今でもアカデミー賞を獲るべきだった思い続けているデミ・ムーアの会心の一本。基本的にはホラーなのですが、デミ・ムーアがデミ・ムーアとして通ってきた道筋を感じさせる映画となっています。美と若さに取り憑かれる様は異様でありながらも、どこか共感を産む設定と言えるでしょう。そして、もう一人の功労者と言えるのがマーガレット・クアリー。ある種の”理想像”を体現しなくてはいけないという難役を見事に演じ切りました。監督のコラリー・ファルジャはこれがまだ長編二本目。
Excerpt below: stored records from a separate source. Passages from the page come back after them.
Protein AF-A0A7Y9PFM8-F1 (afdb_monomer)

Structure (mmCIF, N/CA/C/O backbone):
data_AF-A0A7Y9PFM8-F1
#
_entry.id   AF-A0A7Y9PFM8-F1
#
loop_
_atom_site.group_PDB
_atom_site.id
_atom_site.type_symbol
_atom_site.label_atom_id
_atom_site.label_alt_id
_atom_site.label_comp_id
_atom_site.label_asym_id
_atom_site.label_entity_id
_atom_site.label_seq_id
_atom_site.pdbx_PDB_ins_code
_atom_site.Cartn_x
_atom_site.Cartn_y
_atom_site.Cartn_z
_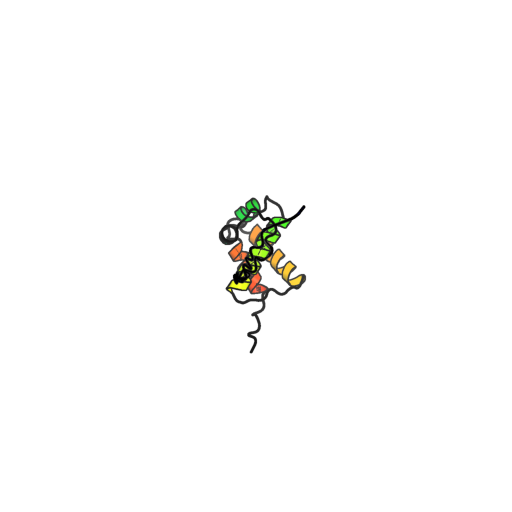atom_site.occupancy
_atom_site.B_iso_or_equiv
_atom_site.auth_seq_id
_atom_site.auth_comp_id
_atom_site.auth_asym_id
_atom_site.auth_atom_id
_atom_site.pdbx_PDB_model_num
ATOM 1 N N . MET A 1 1 ? -14.944 80.225 -10.000 1.00 38.75 1 MET A N 1
ATOM 2 C CA . MET A 1 1 ? -16.391 80.421 -10.223 1.00 38.75 1 MET A CA 1
ATOM 3 C C . MET A 1 1 ? -16.986 79.063 -10.591 1.00 38.75 1 MET A C 1
ATOM 5 O O . MET A 1 1 ? -16.757 78.572 -11.684 1.00 38.75 1 MET A O 1
ATOM 9 N N . THR A 1 2 ? -17.610 78.399 -9.618 1.00 52.09 2 THR A N 1
ATOM 10 C CA . THR A 1 2 ? -18.499 77.21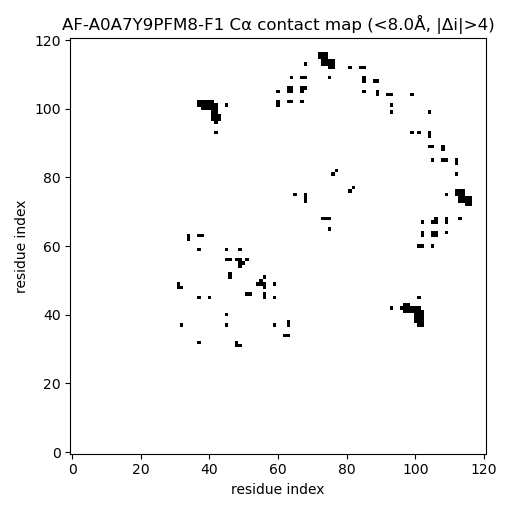9 -9.754 1.00 52.09 2 THR A CA 1
ATOM 11 C C . THR A 1 2 ? -19.690 77.545 -10.695 1.00 52.09 2 THR A C 1
ATOM 13 O O . THR A 1 2 ? -19.854 78.736 -10.969 1.00 52.09 2 THR A O 1
ATOM 16 N N . PRO A 1 3 ? -20.612 76.624 -11.105 1.00 58.56 3 PRO A N 1
ATOM 17 C CA . PRO A 1 3 ? -20.799 75.204 -10.723 1.00 58.56 3 PRO A CA 1
ATOM 18 C C . PRO A 1 3 ? -21.363 74.259 -11.836 1.00 58.56 3 PRO A C 1
ATOM 20 O O . PRO A 1 3 ? -21.651 74.679 -12.951 1.00 58.56 3 PRO A O 1
ATOM 23 N N . ARG A 1 4 ? -21.674 73.010 -11.425 1.00 45.44 4 ARG A N 1
ATOM 24 C CA . ARG A 1 4 ? -22.862 72.174 -11.771 1.00 45.44 4 ARG A CA 1
ATOM 25 C C . ARG A 1 4 ? -22.559 70.865 -12.515 1.00 45.44 4 ARG A C 1
ATOM 27 O O . ARG A 1 4 ? -22.446 70.861 -13.732 1.00 45.44 4 ARG A O 1
ATOM 34 N N . LYS A 1 5 ? -22.722 69.731 -11.824 1.00 55.31 5 LYS A N 1
ATOM 35 C CA . LYS A 1 5 ? -24.015 69.012 -11.787 1.00 55.31 5 LYS A CA 1
ATOM 36 C C . LYS A 1 5 ? -23.941 67.774 -10.889 1.00 55.31 5 LYS A C 1
ATOM 38 O O . LYS A 1 5 ? -23.205 66.837 -11.167 1.00 55.31 5 LYS A O 1
ATOM 43 N N . ASN A 1 6 ? -24.794 67.774 -9.864 1.00 51.31 6 ASN A N 1
ATOM 44 C CA . ASN A 1 6 ? -25.361 66.572 -9.261 1.00 51.31 6 ASN A CA 1
ATOM 45 C C . ASN A 1 6 ? -25.805 65.585 -10.342 1.00 51.31 6 ASN A C 1
ATOM 47 O O . ASN A 1 6 ? -26.530 65.996 -11.251 1.00 51.31 6 ASN A O 1
ATOM 51 N N . ARG A 1 7 ? -25.543 64.294 -10.130 1.00 56.41 7 ARG A N 1
ATOM 52 C CA . ARG A 1 7 ? -26.544 63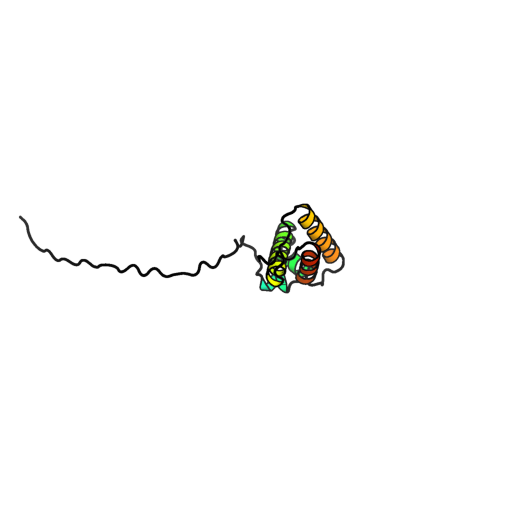.247 -10.349 1.00 56.41 7 ARG A CA 1
ATOM 53 C C . ARG A 1 7 ? -26.228 62.016 -9.505 1.00 56.41 7 ARG A C 1
ATOM 55 O O . ARG A 1 7 ? -25.200 61.375 -9.679 1.00 56.41 7 ARG A O 1
ATOM 62 N N . LEU A 1 8 ? -27.146 61.749 -8.579 1.00 51.09 8 LEU A N 1
ATOM 63 C CA . LEU A 1 8 ? -27.260 60.515 -7.822 1.00 51.09 8 LEU A CA 1
ATOM 64 C C . LEU A 1 8 ? -27.312 59.315 -8.768 1.00 51.09 8 LEU A C 1
ATOM 66 O O . LEU A 1 8 ? -28.201 59.267 -9.615 1.00 51.09 8 LEU A O 1
ATOM 70 N N . LEU A 1 9 ? -26.467 58.318 -8.535 1.00 47.72 9 LEU A N 1
ATOM 71 C CA . LEU A 1 9 ? -26.830 56.923 -8.755 1.00 47.72 9 LEU A CA 1
ATOM 72 C C . LEU A 1 9 ? -26.267 56.105 -7.594 1.00 47.72 9 LEU A C 1
ATOM 74 O O . LEU A 1 9 ? -25.099 55.730 -7.569 1.00 47.72 9 LEU A O 1
ATOM 78 N N . ALA A 1 10 ? -27.128 55.869 -6.608 1.00 45.94 10 ALA A N 1
ATOM 79 C CA . ALA A 1 10 ? -26.961 54.776 -5.672 1.00 45.94 10 ALA A CA 1
ATOM 80 C C . ALA A 1 10 ? -27.221 53.480 -6.449 1.00 45.94 10 ALA A C 1
ATOM 82 O O . ALA A 1 10 ? -28.361 53.200 -6.818 1.00 45.94 10 ALA A O 1
ATOM 83 N N . LEU A 1 11 ? -26.167 52.717 -6.732 1.00 42.00 11 LEU A N 1
ATOM 84 C CA . LEU A 1 11 ? -26.303 51.338 -7.178 1.00 42.00 11 LEU A CA 1
ATOM 85 C C . LEU A 1 11 ? -26.061 50.447 -5.959 1.00 42.00 11 LEU A C 1
ATOM 87 O O . LEU A 1 11 ? -24.929 50.261 -5.516 1.00 42.00 11 LEU A O 1
ATOM 91 N N . VAL A 1 12 ? -27.150 49.947 -5.383 1.00 45.22 12 VAL A N 1
ATOM 92 C CA . VAL A 1 12 ? -27.116 48.884 -4.380 1.00 45.22 12 VAL A CA 1
ATOM 93 C C . VAL A 1 12 ? -26.720 47.607 -5.115 1.00 45.22 12 VAL A C 1
ATOM 95 O O . VAL A 1 12 ? -27.528 47.016 -5.827 1.00 45.22 12 VAL A O 1
ATOM 98 N N . ALA A 1 13 ? -25.454 47.213 -4.995 1.00 45.69 13 ALA A N 1
ATOM 99 C CA . ALA A 1 13 ? -24.996 45.913 -5.458 1.00 45.69 13 ALA A CA 1
ATOM 100 C C . ALA A 1 13 ? -25.496 44.850 -4.470 1.00 45.69 13 ALA A C 1
ATOM 102 O O . ALA A 1 13 ? -25.012 44.749 -3.343 1.00 45.69 13 ALA A O 1
ATOM 103 N N . ALA A 1 14 ? -26.509 44.090 -4.884 1.00 49.25 14 ALA A N 1
ATOM 104 C CA . ALA A 1 14 ? -26.960 42.903 -4.178 1.00 49.25 14 ALA A CA 1
ATOM 105 C C . ALA A 1 14 ? -25.823 41.869 -4.170 1.00 49.25 14 ALA A C 1
ATOM 107 O O . ALA A 1 14 ? -25.437 41.349 -5.215 1.00 49.25 14 ALA A O 1
ATOM 108 N N . ALA A 1 15 ? -25.269 41.598 -2.990 1.00 49.91 15 ALA A N 1
ATOM 109 C CA . ALA A 1 15 ? -24.292 40.542 -2.787 1.00 49.91 15 ALA A CA 1
ATOM 110 C C . ALA A 1 15 ? -24.991 39.178 -2.906 1.00 49.91 15 ALA A C 1
ATOM 112 O O . ALA A 1 15 ? -25.570 38.671 -1.948 1.00 49.91 15 ALA A O 1
ATOM 113 N N . THR A 1 16 ? -24.953 38.580 -4.094 1.00 55.22 16 THR A N 1
ATOM 114 C CA . THR A 1 16 ? -25.236 37.154 -4.271 1.00 55.22 16 THR A CA 1
ATOM 115 C C . THR A 1 16 ? -24.068 36.363 -3.694 1.00 55.22 16 THR A C 1
ATOM 117 O O . THR A 1 16 ? -23.027 36.220 -4.333 1.00 55.22 16 THR A O 1
ATOM 120 N N . PHE A 1 17 ? -24.230 35.870 -2.469 1.00 50.47 17 PHE A N 1
ATOM 121 C CA . PHE A 1 17 ? -23.361 34.841 -1.907 1.00 50.47 17 PHE A CA 1
ATOM 122 C C . PHE A 1 17 ? -23.565 33.554 -2.716 1.00 50.47 17 PHE A C 1
ATOM 124 O O . PHE A 1 17 ? -24.571 32.862 -2.562 1.00 50.47 17 PHE A O 1
ATOM 131 N N . ALA A 1 18 ? -22.629 33.247 -3.613 1.00 52.38 18 ALA A N 1
ATOM 132 C CA . ALA A 1 18 ? -22.535 31.919 -4.194 1.00 52.38 18 ALA A CA 1
ATOM 133 C C . ALA A 1 18 ? -22.090 30.957 -3.082 1.00 52.38 18 ALA A C 1
ATOM 135 O O . ALA A 1 18 ? -20.964 31.040 -2.596 1.00 52.38 18 ALA A O 1
ATOM 136 N N . LEU A 1 19 ? -22.987 30.065 -2.658 1.00 55.34 19 LEU A N 1
ATOM 137 C CA . LEU A 1 19 ? -22.627 28.861 -1.914 1.00 55.34 19 LEU A CA 1
ATOM 138 C C . LEU A 1 19 ? -21.805 27.968 -2.851 1.00 55.34 19 LEU A C 1
ATOM 140 O O . LEU A 1 19 ? -22.355 27.143 -3.576 1.00 55.34 19 LEU A O 1
ATOM 144 N N . THR A 1 20 ? -20.488 28.149 -2.875 1.00 56.38 20 THR A N 1
ATOM 145 C CA . THR A 1 20 ? -19.593 27.097 -3.348 1.00 56.38 20 THR A CA 1
ATOM 146 C C . THR A 1 20 ? -19.622 25.978 -2.306 1.00 56.38 20 THR A C 1
ATOM 148 O O . THR A 1 20 ? -19.383 26.247 -1.125 1.00 56.38 20 THR A O 1
ATOM 151 N N . PRO A 1 21 ? -19.931 24.721 -2.672 1.00 58.25 21 PRO A N 1
ATOM 152 C CA . PRO A 1 21 ? -19.656 23.622 -1.765 1.00 58.25 21 PRO A CA 1
ATOM 153 C C . PRO A 1 21 ? -18.147 23.617 -1.512 1.00 58.25 21 PRO A C 1
ATOM 155 O O . PRO A 1 21 ? -17.354 23.575 -2.454 1.00 58.25 21 PRO A O 1
ATOM 158 N N . VAL A 1 22 ? -17.751 23.707 -0.241 1.00 50.25 22 VAL A N 1
ATOM 159 C CA . VAL A 1 22 ? -16.378 23.422 0.170 1.00 50.25 22 VAL A CA 1
ATOM 160 C C . VAL A 1 22 ? -16.154 21.934 -0.073 1.00 50.25 22 VAL A C 1
ATOM 162 O O . VAL A 1 22 ? -16.493 21.078 0.739 1.00 50.25 22 VAL A O 1
ATOM 165 N N . ILE A 1 23 ? -15.666 21.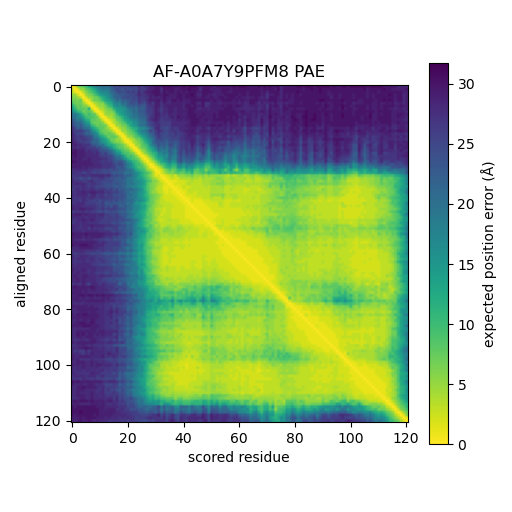608 -1.265 1.00 53.75 23 ILE A N 1
ATOM 166 C CA . ILE A 1 23 ? -15.078 20.303 -1.515 1.00 53.75 23 ILE A CA 1
ATOM 167 C C . ILE A 1 23 ? -13.811 20.327 -0.672 1.00 53.75 23 ILE A C 1
ATOM 169 O O . ILE A 1 23 ? -12.916 21.134 -0.918 1.00 53.75 23 ILE A O 1
ATOM 173 N N . ALA A 1 24 ? -13.782 19.519 0.384 1.00 47.84 24 ALA A N 1
ATOM 174 C CA . ALA A 1 24 ? -12.563 19.260 1.120 1.00 47.84 24 ALA A CA 1
ATOM 175 C C . ALA A 1 24 ? -11.614 18.548 0.153 1.00 47.84 24 ALA A C 1
ATOM 177 O O . ALA A 1 24 ? -11.633 17.326 0.041 1.00 47.84 24 ALA A O 1
ATOM 178 N N . THR A 1 25 ? -10.830 19.314 -0.602 1.00 44.03 25 THR A N 1
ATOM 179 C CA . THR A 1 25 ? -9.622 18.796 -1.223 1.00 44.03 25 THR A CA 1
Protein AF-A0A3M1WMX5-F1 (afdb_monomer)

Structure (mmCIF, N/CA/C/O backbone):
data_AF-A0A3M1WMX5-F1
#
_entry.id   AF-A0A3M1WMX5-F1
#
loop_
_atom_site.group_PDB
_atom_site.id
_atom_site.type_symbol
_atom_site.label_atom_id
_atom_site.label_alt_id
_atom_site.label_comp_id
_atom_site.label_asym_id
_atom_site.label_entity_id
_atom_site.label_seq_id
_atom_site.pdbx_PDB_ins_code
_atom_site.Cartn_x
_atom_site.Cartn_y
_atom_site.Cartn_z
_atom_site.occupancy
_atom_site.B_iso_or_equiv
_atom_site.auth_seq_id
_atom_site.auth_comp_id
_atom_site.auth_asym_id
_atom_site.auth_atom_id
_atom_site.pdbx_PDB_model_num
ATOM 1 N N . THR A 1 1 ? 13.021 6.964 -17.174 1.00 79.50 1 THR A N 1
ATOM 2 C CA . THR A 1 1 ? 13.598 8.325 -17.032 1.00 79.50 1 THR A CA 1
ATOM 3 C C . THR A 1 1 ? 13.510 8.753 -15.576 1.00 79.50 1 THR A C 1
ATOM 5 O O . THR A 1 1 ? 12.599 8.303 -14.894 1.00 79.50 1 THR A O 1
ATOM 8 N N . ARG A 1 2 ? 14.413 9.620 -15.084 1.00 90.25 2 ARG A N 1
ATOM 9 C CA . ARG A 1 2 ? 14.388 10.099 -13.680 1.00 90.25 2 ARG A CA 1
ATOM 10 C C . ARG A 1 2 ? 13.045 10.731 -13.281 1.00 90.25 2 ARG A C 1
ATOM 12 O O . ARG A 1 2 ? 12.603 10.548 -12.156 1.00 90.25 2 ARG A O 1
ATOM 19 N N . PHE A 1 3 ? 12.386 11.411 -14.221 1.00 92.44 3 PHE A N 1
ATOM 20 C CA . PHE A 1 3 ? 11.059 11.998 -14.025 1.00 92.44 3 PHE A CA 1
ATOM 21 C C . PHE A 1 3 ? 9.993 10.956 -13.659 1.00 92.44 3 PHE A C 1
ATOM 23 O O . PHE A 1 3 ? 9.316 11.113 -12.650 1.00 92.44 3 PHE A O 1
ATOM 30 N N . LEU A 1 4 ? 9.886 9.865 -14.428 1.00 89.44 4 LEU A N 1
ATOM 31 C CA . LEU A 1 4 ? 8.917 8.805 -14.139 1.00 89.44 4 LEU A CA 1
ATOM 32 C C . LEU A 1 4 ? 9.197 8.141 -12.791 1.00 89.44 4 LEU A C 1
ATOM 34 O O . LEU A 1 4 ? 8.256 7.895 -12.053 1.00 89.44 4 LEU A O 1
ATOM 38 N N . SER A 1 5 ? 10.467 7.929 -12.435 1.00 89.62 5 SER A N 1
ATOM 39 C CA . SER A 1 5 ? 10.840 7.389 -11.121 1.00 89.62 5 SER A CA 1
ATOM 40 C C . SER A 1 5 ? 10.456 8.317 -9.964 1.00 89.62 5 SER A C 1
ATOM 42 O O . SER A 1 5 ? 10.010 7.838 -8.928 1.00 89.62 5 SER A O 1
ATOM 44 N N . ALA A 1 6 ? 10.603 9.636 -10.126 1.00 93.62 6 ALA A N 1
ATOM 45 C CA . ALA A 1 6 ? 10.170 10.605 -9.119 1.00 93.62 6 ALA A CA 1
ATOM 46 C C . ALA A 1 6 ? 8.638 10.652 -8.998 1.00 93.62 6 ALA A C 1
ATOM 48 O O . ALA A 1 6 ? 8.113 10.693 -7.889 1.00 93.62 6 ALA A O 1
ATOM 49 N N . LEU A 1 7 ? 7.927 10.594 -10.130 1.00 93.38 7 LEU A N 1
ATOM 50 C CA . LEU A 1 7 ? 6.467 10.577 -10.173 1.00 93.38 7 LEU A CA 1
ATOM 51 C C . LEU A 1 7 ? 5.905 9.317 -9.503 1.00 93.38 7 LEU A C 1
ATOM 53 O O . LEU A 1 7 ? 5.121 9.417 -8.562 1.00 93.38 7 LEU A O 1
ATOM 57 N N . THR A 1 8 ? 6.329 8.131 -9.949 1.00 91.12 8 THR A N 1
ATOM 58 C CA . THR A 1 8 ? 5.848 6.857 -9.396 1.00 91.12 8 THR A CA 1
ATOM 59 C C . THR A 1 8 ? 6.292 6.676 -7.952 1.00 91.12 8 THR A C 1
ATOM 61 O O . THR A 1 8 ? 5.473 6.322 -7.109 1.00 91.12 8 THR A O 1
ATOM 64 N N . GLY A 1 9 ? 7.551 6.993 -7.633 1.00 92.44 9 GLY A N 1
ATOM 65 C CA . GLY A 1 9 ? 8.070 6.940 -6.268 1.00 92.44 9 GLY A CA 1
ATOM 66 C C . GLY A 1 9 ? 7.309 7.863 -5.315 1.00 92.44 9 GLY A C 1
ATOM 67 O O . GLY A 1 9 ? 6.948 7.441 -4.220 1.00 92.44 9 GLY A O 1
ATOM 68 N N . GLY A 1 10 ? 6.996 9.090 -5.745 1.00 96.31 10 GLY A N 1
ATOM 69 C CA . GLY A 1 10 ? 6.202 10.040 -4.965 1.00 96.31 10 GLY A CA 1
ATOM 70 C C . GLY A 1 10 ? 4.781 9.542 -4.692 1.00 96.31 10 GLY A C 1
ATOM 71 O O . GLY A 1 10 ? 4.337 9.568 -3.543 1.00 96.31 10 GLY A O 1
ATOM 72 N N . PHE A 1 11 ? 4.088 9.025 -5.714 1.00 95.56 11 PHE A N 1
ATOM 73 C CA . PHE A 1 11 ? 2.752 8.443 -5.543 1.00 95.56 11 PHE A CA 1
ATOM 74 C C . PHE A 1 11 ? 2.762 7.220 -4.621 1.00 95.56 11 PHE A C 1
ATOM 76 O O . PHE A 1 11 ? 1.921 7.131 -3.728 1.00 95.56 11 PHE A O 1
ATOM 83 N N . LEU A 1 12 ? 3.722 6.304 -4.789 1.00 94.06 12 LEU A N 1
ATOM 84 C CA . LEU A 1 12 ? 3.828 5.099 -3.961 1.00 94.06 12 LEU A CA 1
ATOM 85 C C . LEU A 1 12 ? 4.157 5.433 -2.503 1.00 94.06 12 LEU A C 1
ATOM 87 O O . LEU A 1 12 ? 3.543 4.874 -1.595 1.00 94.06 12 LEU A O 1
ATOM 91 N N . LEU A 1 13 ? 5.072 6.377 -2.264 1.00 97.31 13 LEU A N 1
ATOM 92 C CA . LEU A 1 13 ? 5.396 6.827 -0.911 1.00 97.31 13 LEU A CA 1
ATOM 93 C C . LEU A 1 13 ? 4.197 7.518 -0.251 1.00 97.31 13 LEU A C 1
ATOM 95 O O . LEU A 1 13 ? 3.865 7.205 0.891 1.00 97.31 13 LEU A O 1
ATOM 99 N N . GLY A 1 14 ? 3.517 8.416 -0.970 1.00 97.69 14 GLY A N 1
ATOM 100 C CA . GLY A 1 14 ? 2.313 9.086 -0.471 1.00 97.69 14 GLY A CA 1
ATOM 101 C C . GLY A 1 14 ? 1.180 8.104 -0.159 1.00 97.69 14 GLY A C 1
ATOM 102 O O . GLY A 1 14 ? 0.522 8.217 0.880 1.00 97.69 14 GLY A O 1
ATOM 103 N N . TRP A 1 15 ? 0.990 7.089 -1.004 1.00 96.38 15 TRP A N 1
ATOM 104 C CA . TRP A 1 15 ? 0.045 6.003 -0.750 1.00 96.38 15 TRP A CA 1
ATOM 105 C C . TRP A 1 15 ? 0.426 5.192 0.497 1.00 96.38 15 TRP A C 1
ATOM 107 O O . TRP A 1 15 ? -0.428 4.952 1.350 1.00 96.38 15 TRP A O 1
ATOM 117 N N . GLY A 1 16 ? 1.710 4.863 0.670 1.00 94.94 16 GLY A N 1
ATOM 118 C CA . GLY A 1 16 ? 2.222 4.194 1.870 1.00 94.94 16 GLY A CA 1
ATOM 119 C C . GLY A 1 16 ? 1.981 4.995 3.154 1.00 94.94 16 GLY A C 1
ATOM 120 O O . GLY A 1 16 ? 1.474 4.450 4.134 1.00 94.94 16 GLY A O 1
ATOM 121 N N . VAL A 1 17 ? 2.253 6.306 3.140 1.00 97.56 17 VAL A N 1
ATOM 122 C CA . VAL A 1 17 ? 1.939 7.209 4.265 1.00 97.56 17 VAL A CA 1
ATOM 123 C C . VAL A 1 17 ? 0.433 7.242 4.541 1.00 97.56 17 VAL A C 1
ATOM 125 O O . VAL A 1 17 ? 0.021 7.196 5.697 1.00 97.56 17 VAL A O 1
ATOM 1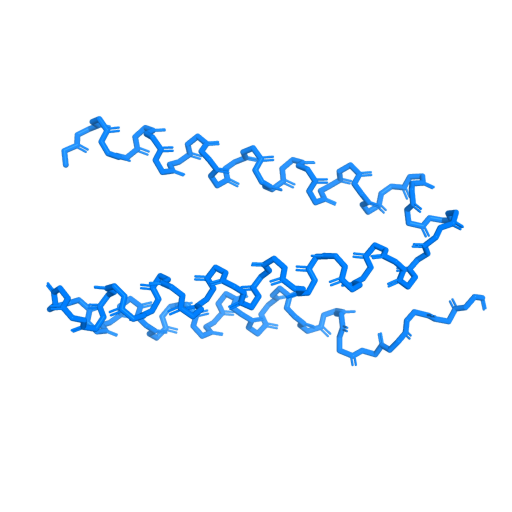28 N N . THR A 1 18 ? -0.402 7.261 3.500 1.00 97.25 18 THR A N 1
ATOM 129 C CA . THR A 1 18 ? -1.866 7.219 3.656 1.00 97.25 18 THR A CA 1
ATOM 130 C C . THR A 1 18 ? -2.316 5.943 4.368 1.00 97.25 18 THR A C 1
ATOM 132 O O . THR A 1 18 ? -3.080 6.015 5.330 1.00 97.25 18 THR A O 1
ATOM 135 N N . ILE A 1 19 ? -1.809 4.777 3.951 1.00 95.50 19 ILE A N 1
ATOM 136 C CA . ILE A 1 19 ? -2.103 3.493 4.607 1.00 95.50 19 ILE A CA 1
ATOM 137 C C . ILE A 1 19 ? -1.627 3.505 6.065 1.00 95.50 19 ILE A C 1
ATOM 139 O O . ILE A 1 19 ? -2.357 3.051 6.946 1.00 95.50 19 ILE A O 1
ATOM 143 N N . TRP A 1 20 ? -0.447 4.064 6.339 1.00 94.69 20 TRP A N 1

これから何をしてくるか楽しみで仕方がありません。
映画史上最高のラストシーンのひとつ
“美とはこうだ”という社会の基準は、男性の目線で作られたもの。女性もそれに従い、そこにはまらないと悩み、無理なダイエットや美容整形で自分を痛めつける。この映画は、そんなリアルを辛辣に語る風刺劇。エリザベスが若いスーになったとたん対応が手のひら返しに️なる男たちの描き方など、ダークな笑いもたっぷり。後半は本格的なホラーになるので苦手と感じる人もいるかもしれないが、ラストまでちゃんと見てほしい。最も心に残るそのビジュアルには、この映画のメッセージが集約されているのだ。エリザベス役を断った女優もいたそうだが(その気持ちもわかる)、ふたつ返事で引き受けた上、文字通り体当たり演技をしたデミに心から拍手。
度を超えて強く激しい
強度の映画。視覚的インパクトだけでなく、音響も、画面上に出現する文字の書体やサイズも、強くてデカくて激しい。身体の変形表現の激しさも、予想範囲を超えてくる。物語も、ビジュアルも、ここで終わりかと思ったところの、先の先の先まで行く。監督・脚本のコラリー・ファルジャは、そこまで大声と大文字で主張せずにはいられない。その強さと激しさに、この映画の核心があるのではないか。
現代社会で身体というものが周囲にどのように見られ扱われているのかを、ブラックコメディの形で風刺しつつ、実は見られる側の個人が、そうした固定観念に加担しているということも突きつけてくる。
人間という“自然”からの壮絶な反撃
監督と共闘する形で、各々の“女性の監獄”をぶち破る体当たりの快演/怪演を見せた『ベイビーガール』のN・キッドマンと本作のD・ムーアは双璧だ。また前者の先行例がヴァーホーヴェンだとしたら、本作の主な参照先は『TITANE』と同じくクローネンバーグ。ボディホラーの造形法で若さと美貌への過剰な執着という病理を扱いグロテスクな可視化を極めた。
旧来の定型的な美の領域ではいまAIが人間の仕事を侵略しつつある。本作は生身の俳優が捨て身で行った人間性の抵抗の歌でもある。物語の原型は『ドリアン・グレイの肖像』だろうが、エイジングを業界に問う主人公エリザベスは『サンセット大通り』のノーマの現在形とも言えよう。
若さと美の追求→キワモノ的狂気の快感に溺れ完全に理性を失う
間違いなく2024年の「最怪作」。人気スターながら年齢と共にキャリアが危うくなる主人公のリアルを、完璧な演出で見せたオープニングから完全没入。主人公が若さを取り戻すために試す「処方」の怪しさ、美術を含めた映像全体のスタイリッシュさ&エグさ、音楽のノリの良さ、すべてが一体化し、不思議の迷宮に入り込んでいくのは『ブラック・スワン』に近いかも。
何となく察しがつく後半も、デミ・ムーアのリミッター外した怪演とともに、予想をはるかに上回るトンデモ展開に唖然&呆然。
若さと美への執着の哀しさがわかりやすく貫かれているので、ホラーながらテーマが心の奥底に突き刺さってきて怖い! そして面白い! これこそ映画!